James and the Giant Corn Genetics: Studying the Source Code of Nature

June 17, 2009

Phylogeny of Pineapple, an further explanation of awesomeness

Filed under: Plants — James @ 9:34 pm

If you had to guess, how would you rank these species in order of how closely they’re related to to pineapple:

Orange, Papaya, Corn, Avacado, Juniper, Banana

Answer after the jump.

The answer turns out to be (least to most related):

Juniper, Orange and Papaya in a tie, Avacado, Banana, and most closely related of all Corn.

In other words the family tree looks like this:

pineapple

Starting with the least related gives us juniper. Juniper berries, which contribute the distictive flavor of gin, aren’t really berries at all, but in fact highly modified cones. Juniper is a conifer, more closely related to your chistmas tree than to blueberries or strawberries.

Next we come to Orange and Papaya. Both of these species are eudicots, the most abundant group of plant species on the plant. Eudicots are generally what people (especially from the northern hemisphere) think of as normal looking plants. Deciduous trees, vegetables from beets to watercress(can’t think of A, Y, or Z vegetables, clearly I don’t eat enough of them), beans, clover, watermellons, roses, chilli peppers, potatoes, rhubarb and on and on and on. Name twenty plant species and I bet 12-18 of them will be eudicots.  The name means new-two-leafed from the fact that eudicot seeds contain embryos with two leaves. It used to just be dicot (two-leafed) but it turns out that some plants with two embryo leaves don’t fit the pattern, so they added eu- (new) to the name to justify throwing out the other dicots and make the evolutionary tree of plants make more sense.

A lot of the dicots they threw out fall into a group called Magnoliids (like magnolias which are contained in this group.) Even though these species form two embryo leaves, they’re more closely related to the monocots (species that form only one embryo leaf) than they are to the eudicots. This is where we find avacado. This is a completely neglected group of species genomically so if you happen to be fabulously wealth, interesting in plant genetics, and were wondering what genome you should fund the sequencing of, there’d be lots of comparative genomics stuff we could do with the avacado genome.

But now we come to Banana.  Banana, as well as Pineapple and Corn are a members of the monocot group I mentioned in the last paragraph. If you’re a real botany geek you can often recognize monocots simply by the pattern of veins in their leaves. Monocots aren’t as diverse as the eudicots but there as still a lot of species includeing palm trees, orchids (20-some thousand species of orchids alone, four times more than all the species of mammal in the world) and subgroup that both pineapple and corn belong to, poales.
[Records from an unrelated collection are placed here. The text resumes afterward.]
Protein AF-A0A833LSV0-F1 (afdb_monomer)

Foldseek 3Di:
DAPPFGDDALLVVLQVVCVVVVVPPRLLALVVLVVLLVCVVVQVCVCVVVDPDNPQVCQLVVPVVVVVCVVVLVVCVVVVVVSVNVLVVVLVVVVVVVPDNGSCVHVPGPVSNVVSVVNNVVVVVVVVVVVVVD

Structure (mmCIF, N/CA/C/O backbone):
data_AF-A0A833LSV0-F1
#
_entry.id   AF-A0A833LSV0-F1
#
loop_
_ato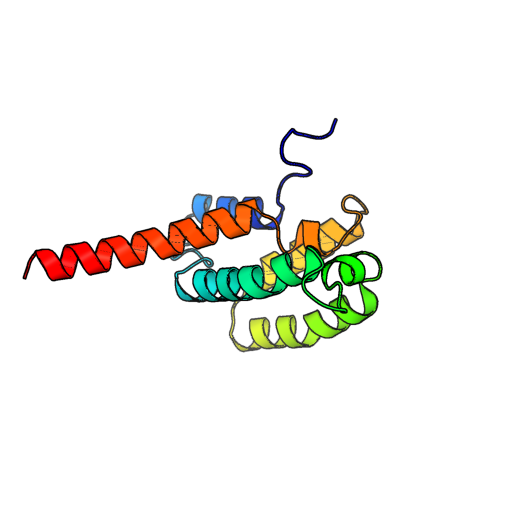m_site.group_PDB
_atom_site.id
_atom_site.type_symbol
_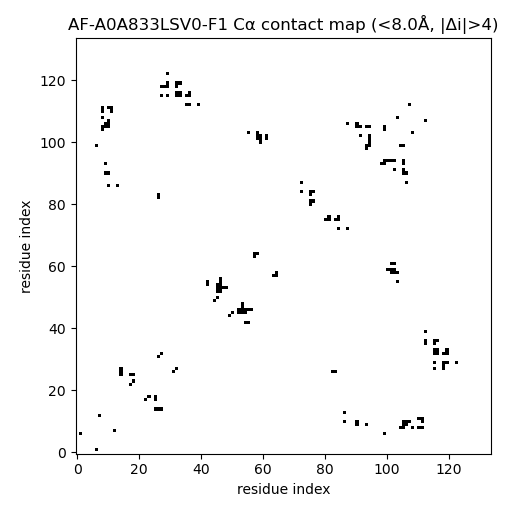atom_site.label_atom_id
_atom_site.label_alt_id
_atom_site.label_comp_id
_atom_site.label_asym_id
_atom_site.label_entity_id
_atom_site.label_seq_id
_atom_site.pdbx_PDB_ins_code
_atom_site.Cartn_x
_atom_site.Cartn_y
_atom_site.Cartn_z
_atom_site.occupancy
_atom_site.B_iso_or_equiv
_atom_site.auth_seq_id
_atom_site.auth_comp_id
_atom_site.auth_asym_id
_atom_site.auth_atom_id
_atom_site.pdbx_PDB_model_num
ATOM 1 N N . MET A 1 1 ? -3.760 15.592 -18.672 1.00 42.88 1 MET A N 1
ATOM 2 C CA . MET A 1 1 ? -4.102 16.351 -17.451 1.00 42.88 1 MET A CA 1
ATOM 3 C C . MET A 1 1 ? -3.523 15.593 -16.270 1.00 42.88 1 MET A C 1
ATOM 5 O O . MET A 1 1 ? -4.084 14.578 -15.886 1.00 42.88 1 MET A O 1
ATOM 9 N N . HIS A 1 2 ? -2.351 15.987 -15.780 1.00 46.31 2 HIS A N 1
ATOM 10 C CA . HIS A 1 2 ? -1.751 15.368 -14.598 1.00 46.31 2 HIS A CA 1
ATOM 11 C C . HIS A 1 2 ? -2.190 16.221 -13.416 1.00 46.31 2 HIS A C 1
ATOM 13 O O . HIS A 1 2 ? -1.843 17.400 -13.354 1.00 46.31 2 HIS A O 1
ATOM 19 N N . GLY A 1 3 ? -3.049 15.675 -12.551 1.00 47.78 3 GLY A N 1
ATOM 20 C CA . GLY A 1 3 ? -3.388 16.348 -11.303 1.00 47.78 3 GLY A CA 1
ATOM 21 C C . GLY A 1 3 ? -2.099 16.690 -10.558 1.00 47.78 3 GLY A C 1
ATOM 22 O O . GLY A 1 3 ? -1.114 15.964 -10.664 1.00 47.78 3 GLY A O 1
ATOM 23 N N . VAL A 1 4 ? -2.105 17.781 -9.794 1.00 55.09 4 VAL A N 1
ATOM 24 C CA . VAL A 1 4 ? -0.958 18.267 -8.994 1.00 55.09 4 VAL A CA 1
ATOM 25 C C . VAL A 1 4 ? -0.391 17.187 -8.042 1.00 55.09 4 VAL A C 1
ATOM 27 O O . VAL A 1 4 ? 0.706 17.331 -7.518 1.00 55.09 4 VAL A O 1
ATOM 30 N N . LEU A 1 5 ? -1.121 16.082 -7.856 1.00 55.69 5 LEU A N 1
ATOM 31 C CA . LEU A 1 5 ? -0.802 14.951 -6.986 1.00 55.69 5 LEU A CA 1
ATOM 32 C C . LEU A 1 5 ? -0.547 13.625 -7.738 1.00 55.69 5 LEU A C 1
ATOM 34 O O . LEU A 1 5 ? -0.404 12.595 -7.090 1.00 55.69 5 LEU A O 1
ATOM 38 N N . GLY A 1 6 ? -0.483 13.625 -9.076 1.00 57.84 6 GLY A N 1
ATOM 39 C CA . GLY A 1 6 ? -0.380 12.397 -9.878 1.00 57.84 6 GLY A CA 1
ATOM 40 C C . GLY A 1 6 ? -1.734 11.705 -10.121 1.00 57.84 6 GLY A C 1
ATOM 41 O O . GLY A 1 6 ? -2.784 12.339 -9.956 1.00 57.84 6 GLY A O 1
ATOM 42 N N . PRO A 1 7 ? -1.742 10.437 -10.581 1.00 62.28 7 PRO A N 1
ATOM 43 C CA . PRO A 1 7 ? -2.964 9.650 -10.725 1.00 62.28 7 PRO A CA 1
ATOM 44 C C . PRO A 1 7 ? -3.643 9.447 -9.356 1.00 62.28 7 PRO A C 1
ATOM 46 O O . PRO A 1 7 ? -2.950 9.328 -8.344 1.00 62.28 7 PRO A O 1
ATOM 49 N N . PRO A 1 8 ? -4.985 9.407 -9.281 1.00 70.06 8 PRO A N 1
ATOM 50 C CA . PRO A 1 8 ? -5.679 9.185 -8.016 1.00 70.06 8 PRO A CA 1
ATOM 51 C C . PRO A 1 8 ? -5.337 7.803 -7.435 1.00 70.06 8 PRO A C 1
ATOM 53 O O . PRO A 1 8 ? -5.407 6.799 -8.142 1.00 70.06 8 PRO A O 1
ATOM 56 N N . SER A 1 9 ? -5.003 7.759 -6.140 1.00 82.00 9 SER A N 1
ATOM 57 C CA . SER A 1 9 ? -4.715 6.514 -5.418 1.00 82.00 9 SER A CA 1
ATOM 58 C C . SER A 1 9 ? -5.939 5.600 -5.387 1.00 82.00 9 SER A C 1
ATOM 60 O O . SER A 1 9 ? -6.960 5.907 -4.757 1.00 82.00 9 SER A O 1
ATOM 62 N N . VAL A 1 10 ? -5.823 4.460 -6.068 1.00 85.69 10 VAL A N 1
ATOM 63 C CA . VAL A 1 10 ? -6.868 3.434 -6.134 1.00 85.69 10 VAL A CA 1
ATOM 64 C C . VAL A 1 10 ? -7.076 2.831 -4.745 1.00 85.69 10 VAL A C 1
ATOM 66 O O . VAL A 1 10 ? -8.209 2.779 -4.266 1.00 85.69 10 VAL A O 1
ATOM 69 N N . THR A 1 11 ? -5.998 2.504 -4.032 1.00 87.94 11 THR A N 1
ATOM 70 C CA . THR A 1 11 ? -6.030 1.986 -2.656 1.00 87.94 11 THR A CA 1
ATOM 71 C C . THR A 1 11 ? -6.766 2.914 -1.693 1.00 87.94 11 THR A C 1
ATOM 73 O O . THR A 1 11 ? -7.614 2.469 -0.915 1.00 87.94 11 THR A O 1
ATOM 76 N N . LEU A 1 12 ? -6.494 4.222 -1.742 1.00 86.19 12 LEU A N 1
ATOM 77 C CA . LEU A 1 12 ? -7.185 5.189 -0.889 1.00 86.19 12 LEU A CA 1
ATOM 78 C C . LEU A 1 12 ? -8.666 5.307 -1.219 1.00 86.19 12 LEU A C 1
ATOM 80 O O . LEU A 1 12 ? -9.486 5.370 -0.301 1.00 86.19 12 LEU A O 1
ATOM 84 N N . LEU A 1 13 ? -9.014 5.325 -2.506 1.00 87.88 13 LEU A N 1
ATOM 85 C CA . LEU A 1 13 ? -10.406 5.363 -2.934 1.00 87.88 13 LEU A CA 1
ATOM 86 C C . LEU A 1 13 ? -11.168 4.146 -2.397 1.00 87.88 13 LEU A C 1
ATOM 88 O O . LEU A 1 13 ? -12.255 4.293 -1.842 1.00 87.88 13 LEU A O 1
ATOM 92 N N . GLN A 1 14 ? -10.576 2.957 -2.486 1.00 90.38 14 GLN A N 1
ATOM 93 C CA . GLN A 1 14 ? -11.168 1.734 -1.952 1.00 90.38 14 GLN A CA 1
ATOM 94 C C . GLN A 1 14 ? -11.357 1.793 -0.432 1.00 90.38 14 GLN A C 1
ATOM 96 O O . GLN A 1 14 ? -12.436 1.471 0.070 1.00 90.38 14 GLN A O 1
ATOM 101 N N . LEU A 1 15 ? -10.349 2.257 0.315 1.00 87.31 15 LEU A N 1
ATOM 102 C CA . LEU A 1 15 ? -10.455 2.449 1.765 1.00 87.31 15 LEU A CA 1
ATOM 103 C C . LEU A 1 15 ? -11.556 3.457 2.132 1.00 87.31 15 LEU A C 1
ATOM 105 O O . LEU A 1 15 ? -12.310 3.218 3.080 1.00 87.31 15 LEU A O 1
ATOM 109 N N . ALA A 1 16 ? -11.685 4.547 1.372 1.00 85.94 16 ALA A N 1
ATOM 110 C CA . ALA A 1 16 ? -12.735 5.542 1.560 1.00 85.94 16 ALA A CA 1
ATOM 111 C C . ALA A 1 16 ? -14.131 4.960 1.282 1.00 85.94 16 ALA A C 1
ATOM 113 O O . ALA A 1 16 ? -15.045 5.1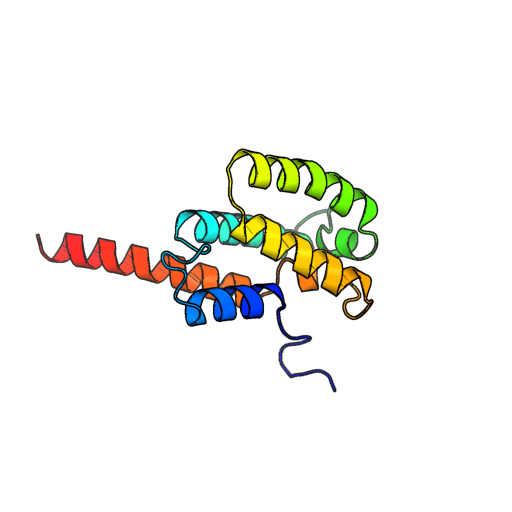70 2.078 1.00 85.94 16 ALA A O 1
ATOM 114 N N . ILE A 1 17 ? -14.292 4.170 0.214 1.00 88.19 17 ILE A N 1
ATOM 115 C CA . ILE A 1 17 ? -15.553 3.483 -0.108 1.00 88.19 17 ILE A CA 1
ATOM 116 C C . ILE A 1 17 ? -15.939 2.507 1.005 1.00 88.19 17 ILE A C 1
ATOM 118 O O . ILE A 1 17 ? -17.085 2.512 1.447 1.00 88.19 17 ILE A O 1
ATOM 122 N N . LEU A 1 18 ? -14.997 1.703 1.509 1.00 86.88 18 LEU A N 1
ATOM 123 C CA . LEU A 1 18 ? -15.262 0.783 2.620 1.00 86.88 18 LEU A CA 1
ATOM 124 C C . LEU A 1 18 ? -15.706 1.534 3.882 1.00 86.88 18 LEU A C 1
ATOM 126 O O . LEU A 1 18 ? -16.623 1.091 4.576 1.00 86.88 18 LEU A O 1
ATOM 130 N N . GLN A 1 19 ? -15.095 2.688 4.157 1.00 84.75 19 GLN A N 1
ATOM 131 C CA . GLN A 1 19 ? -15.474 3.531 5.285 1.00 84.75 19 GLN A CA 1
ATOM 132 C C . GLN A 1 19 ? -16.870 4.147 5.107 1.00 84.75 19 GLN A C 1
ATOM 134 O O . GLN A 1 19 ? -17.664 4.114 6.047 1.00 84.75 19 GLN A O 1
ATOM 139 N N . LEU A 1 20 ? -17.194 4.653 3.913 1.00 85.38 20 LEU A N 1
ATOM 140 C CA . LEU A 1 20 ? -18.523 5.180 3.576 1.00 85.38 20 LEU A CA 1
ATOM 141 C C . LEU A 1 20 ? -19.605 4.094 3.609 1.00 85.38 20 LEU A C 1
ATOM 143 O O . LEU A 1 20 ? -20.722 4.354 4.042 1.00 85.38 20 LEU A O 1
ATOM 147 N N . ALA A 1 21 ? -19.264 2.861 3.235 1.00 85.88 21 ALA A N 1
ATOM 148 C CA . ALA A 1 21 ? -20.147 1.699 3.309 1.00 85.88 21 ALA A CA 1
ATOM 149 C C . ALA A 1 21 ? -20.378 1.187 4.748 1.00 85.88 21 ALA A C 1
ATOM 151 O O . ALA A 1 21 ? -20.958 0.118 4.938 1.00 85.88 21 ALA A O 1
ATOM 152 N N . GLY A 1 22 ? -19.891 1.901 5.771 1.00 78.56 22 GLY A N 1
ATOM 153 C CA . GLY A 1 22 ? -20.091 1.547 7.175 1.00 78.56 22 GLY A CA 1
ATOM 154 C C . GLY A 1 22 ? -19.330 0.296 7.621 1.00 78.56 22 GLY A C 1
ATOM 155 O O . GLY A 1 22 ? -19.618 -0.239 8.694 1.00 78.56 22 GLY A O 1
ATOM 156 N N . ARG A 1 23 ? -18.348 -0.186 6.841 1.00 74.50 23 ARG A N 1
ATOM 157 C CA . ARG A 1 23 ? -17.508 -1.332 7.222 1.00 74.50 23 ARG A CA 1
ATOM 158 C C . ARG A 1 23 ? -16.540 -0.904 8.324 1.00 74.50 23 ARG A C 1
ATOM 160 O O . ARG A 1 23 ? -15.411 -0.485 8.076 1.00 74.50 23 ARG A O 1
ATOM 167 N N . THR A 1 24 ? -17.020 -0.993 9.561 1.00 68.50 24 THR A N 1
ATOM 168 C CA . THR A 1 24 ? -16.239 -0.761 10.775 1.00 68.50 24 THR A CA 1
ATOM 169 C C . THR A 1 24 ? -15.919 -2.092 11.466 1.00 68.50 24 THR A C 1
ATOM 171 O O . THR A 1 24 ? -16.776 -2.973 11.515 1.00 68.50 24 THR A O 1
ATOM 174 N N . PRO A 1 25 ? -14.699 -2.265 12.007 1.00 69.62 25 PRO A N 1
ATOM 175 C CA . PRO A 1 25 ? -13.563 -1.343 11.940 1.00 69.62 25 PRO A CA 1
ATOM 176 C C . PRO A 1 25 ? -12.930 -1.287 10.538 1.00 69.62 25 PRO A C 1
ATOM 178 O O . PRO A 1 25 ? -12.926 -2.278 9.813 1.00 69.62 25 PRO A O 1
ATOM 181 N N . SER A 1 26 ? -12.371 -0.124 10.176 1.00 78.94 26 SER A N 1
ATOM 182 C CA . SER A 1 26 ? -11.641 0.038 8.910 1.00 78.94 26 SER A CA 1
ATOM 183 C C . SER A 1 26 ? -10.489 -0.976 8.819 1.00 78.94 26 SER A C 1
ATOM 185 O O . SER A 1 26 ? -9.787 -1.182 9.820 1.00 78.94 26 SER A O 1
ATOM 187 N N . PRO A 1 27 ? -10.250 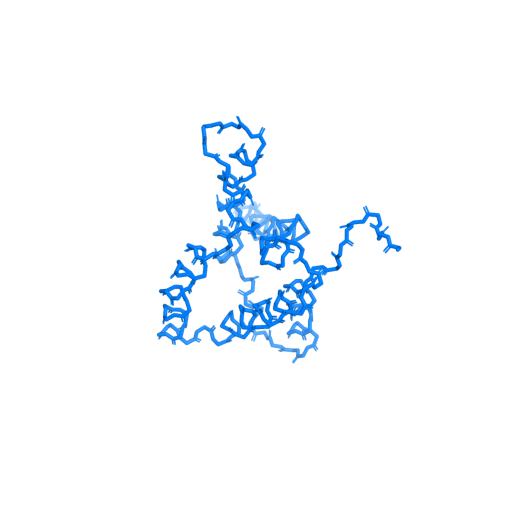-1.586 7.640 1.00 82.12 27 PRO A N 1
ATOM 188 C CA . PRO A 1 27 ? -9.126 -2.499 7.441 1.00 82.12 27 PRO A CA 1
ATOM 189 C C . PRO A 1 27 ? -7.776 -1.822 7.721 1.00 82.12 27 PRO A C 1
ATOM 191 O O . PRO A 1 27 ? -6.863 -2.476 8.236 1.00 82.12 27 PRO A O 1
ATOM 194 N N . LEU A 1 28 ? -7.663 -0.505 7.496 1.00 84.31 28 LEU A N 1
ATOM 195 C CA . LEU A 1 28 ? -6.504 0.299 7.886 1.00 84.31 28 LEU A CA 1
ATOM 196 C C . LEU A 1 28 ? -6.557 0.650 9.382 1.00 84.31 28 LEU A C 1
ATOM 198 O O . LEU A 1 28 ? -6.792 1.786 9.793 1.00 84.31 28 LEU A O 1
ATOM 202 N N . SER A 1 29 ? -6.333 -0.358 10.221 1.00 86.81 29 SER A N 1
ATOM 203 C CA . SER A 1 29 ? -6.140 -0.171 11.660 1.00 86.81 29 SER A CA 1
ATOM 204 C C . SER A 1 29 ? -4.674 0.144 11.994 1.00 86.81 29 SER A C 1
ATOM 206 O O . SER A 1 29 ? -3.789 0.082 11.146 1.00 86.81 29 SER A O 1
ATOM 208 N N . TRP A 1 30 ? -4.381 0.449 13.261 1.00 84.50 30 TRP A N 1
ATOM 209 C CA . TRP A 1 30 ? -3.020 0.750 13.744 1.00 84.50 30 TRP A CA 1
ATOM 210 C C . TRP A 1 30 ? -1.944 -0.264 13.324 1.00 84.50 30 TRP A C 1
ATOM 212 O O . TRP A 1 30 ? -0.825 0.133 13.032 1.00 84.50 30 TRP A O 1
ATOM 222 N N . ARG A 1 31 ? -2.253 -1.569 13.325 1.00 87.94 31 ARG A N 1
ATOM 223 C CA . ARG A 1 31 ? -1.271 -2.616 12.991 1.00 87.94 31 ARG A CA 1
ATOM 224 C C . ARG A 1 31 ? -0.877 -2.560 11.502 1.00 87.94 31 ARG A C 1
ATOM 226 O O . ARG A 1 31 ? 0.310 -2.386 11.244 1.00 87.94 31 ARG A O 1
ATOM 233 N N . PRO A 1 32 ? -1.825 -2.633 10.545 1.00 86.69 32 PRO A N 1
ATOM 234 C CA . PRO A 1 32 ? -1.549 -2.377 9.131 1.00 86.69 32 PRO A CA 1
ATOM 235 C C . PRO A 1 32 ? -0.919 -1.008 8.867 1.00 86.69 32 PRO A C 1
ATOM 237 O O . PRO A 1 32 ? 0.015 -0.925 8.083 1.00 86.69 32 PRO A O 1
ATOM 240 N N . ALA A 1 33 ? -1.357 0.047 9.564 1.00 89.38 33 ALA A N 1
ATOM 241 C CA . ALA A 1 33 ? -0.768 1.377 9.419 1.00 89.38 33 ALA A CA 1
ATOM 242 C C . ALA A 1 33 ? 0.725 1.392 9.791 1.00 89.38 33 ALA A C 1
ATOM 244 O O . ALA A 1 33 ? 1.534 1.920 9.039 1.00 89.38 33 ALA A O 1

Within Poales, pineapple is in the bromeliad family, along with those plants you may have seen in nature documentaries that grow attached to giant rainforest trees and shelter tiny pools of water at the center of their leaves that are home to everything from flatworms to inch long salamanders that live nowhere else.

Corn is also with Poales, but it belongs to the grass family. Grasses are the biggest exception to the the general dominance of the eudicots among plant life.  Only three grass species corn, rice, and wheat, provide more than half the total calories consumed by the entire human race (by definition more than all eudicots combined!). And that calorie cound doesn’t consider other vital grass crops such as Barley, Millet, Oats, Rye, Sorghum and Sugarcane.  And calories don’t factor in the usefulness of bamboo, which can grow more than a foot a day under the right conditions, as a structural material and food for pandas or the that fact that most organized sports owe their existence to turfgrass.

Counterintuitively Pineapple ends up being a reasonably close relative of corn and the other grasses. And that family tree is yet another reason why pineapple is awesome.

1 Comment »

  1. Artichokes to zucchini, perhaps.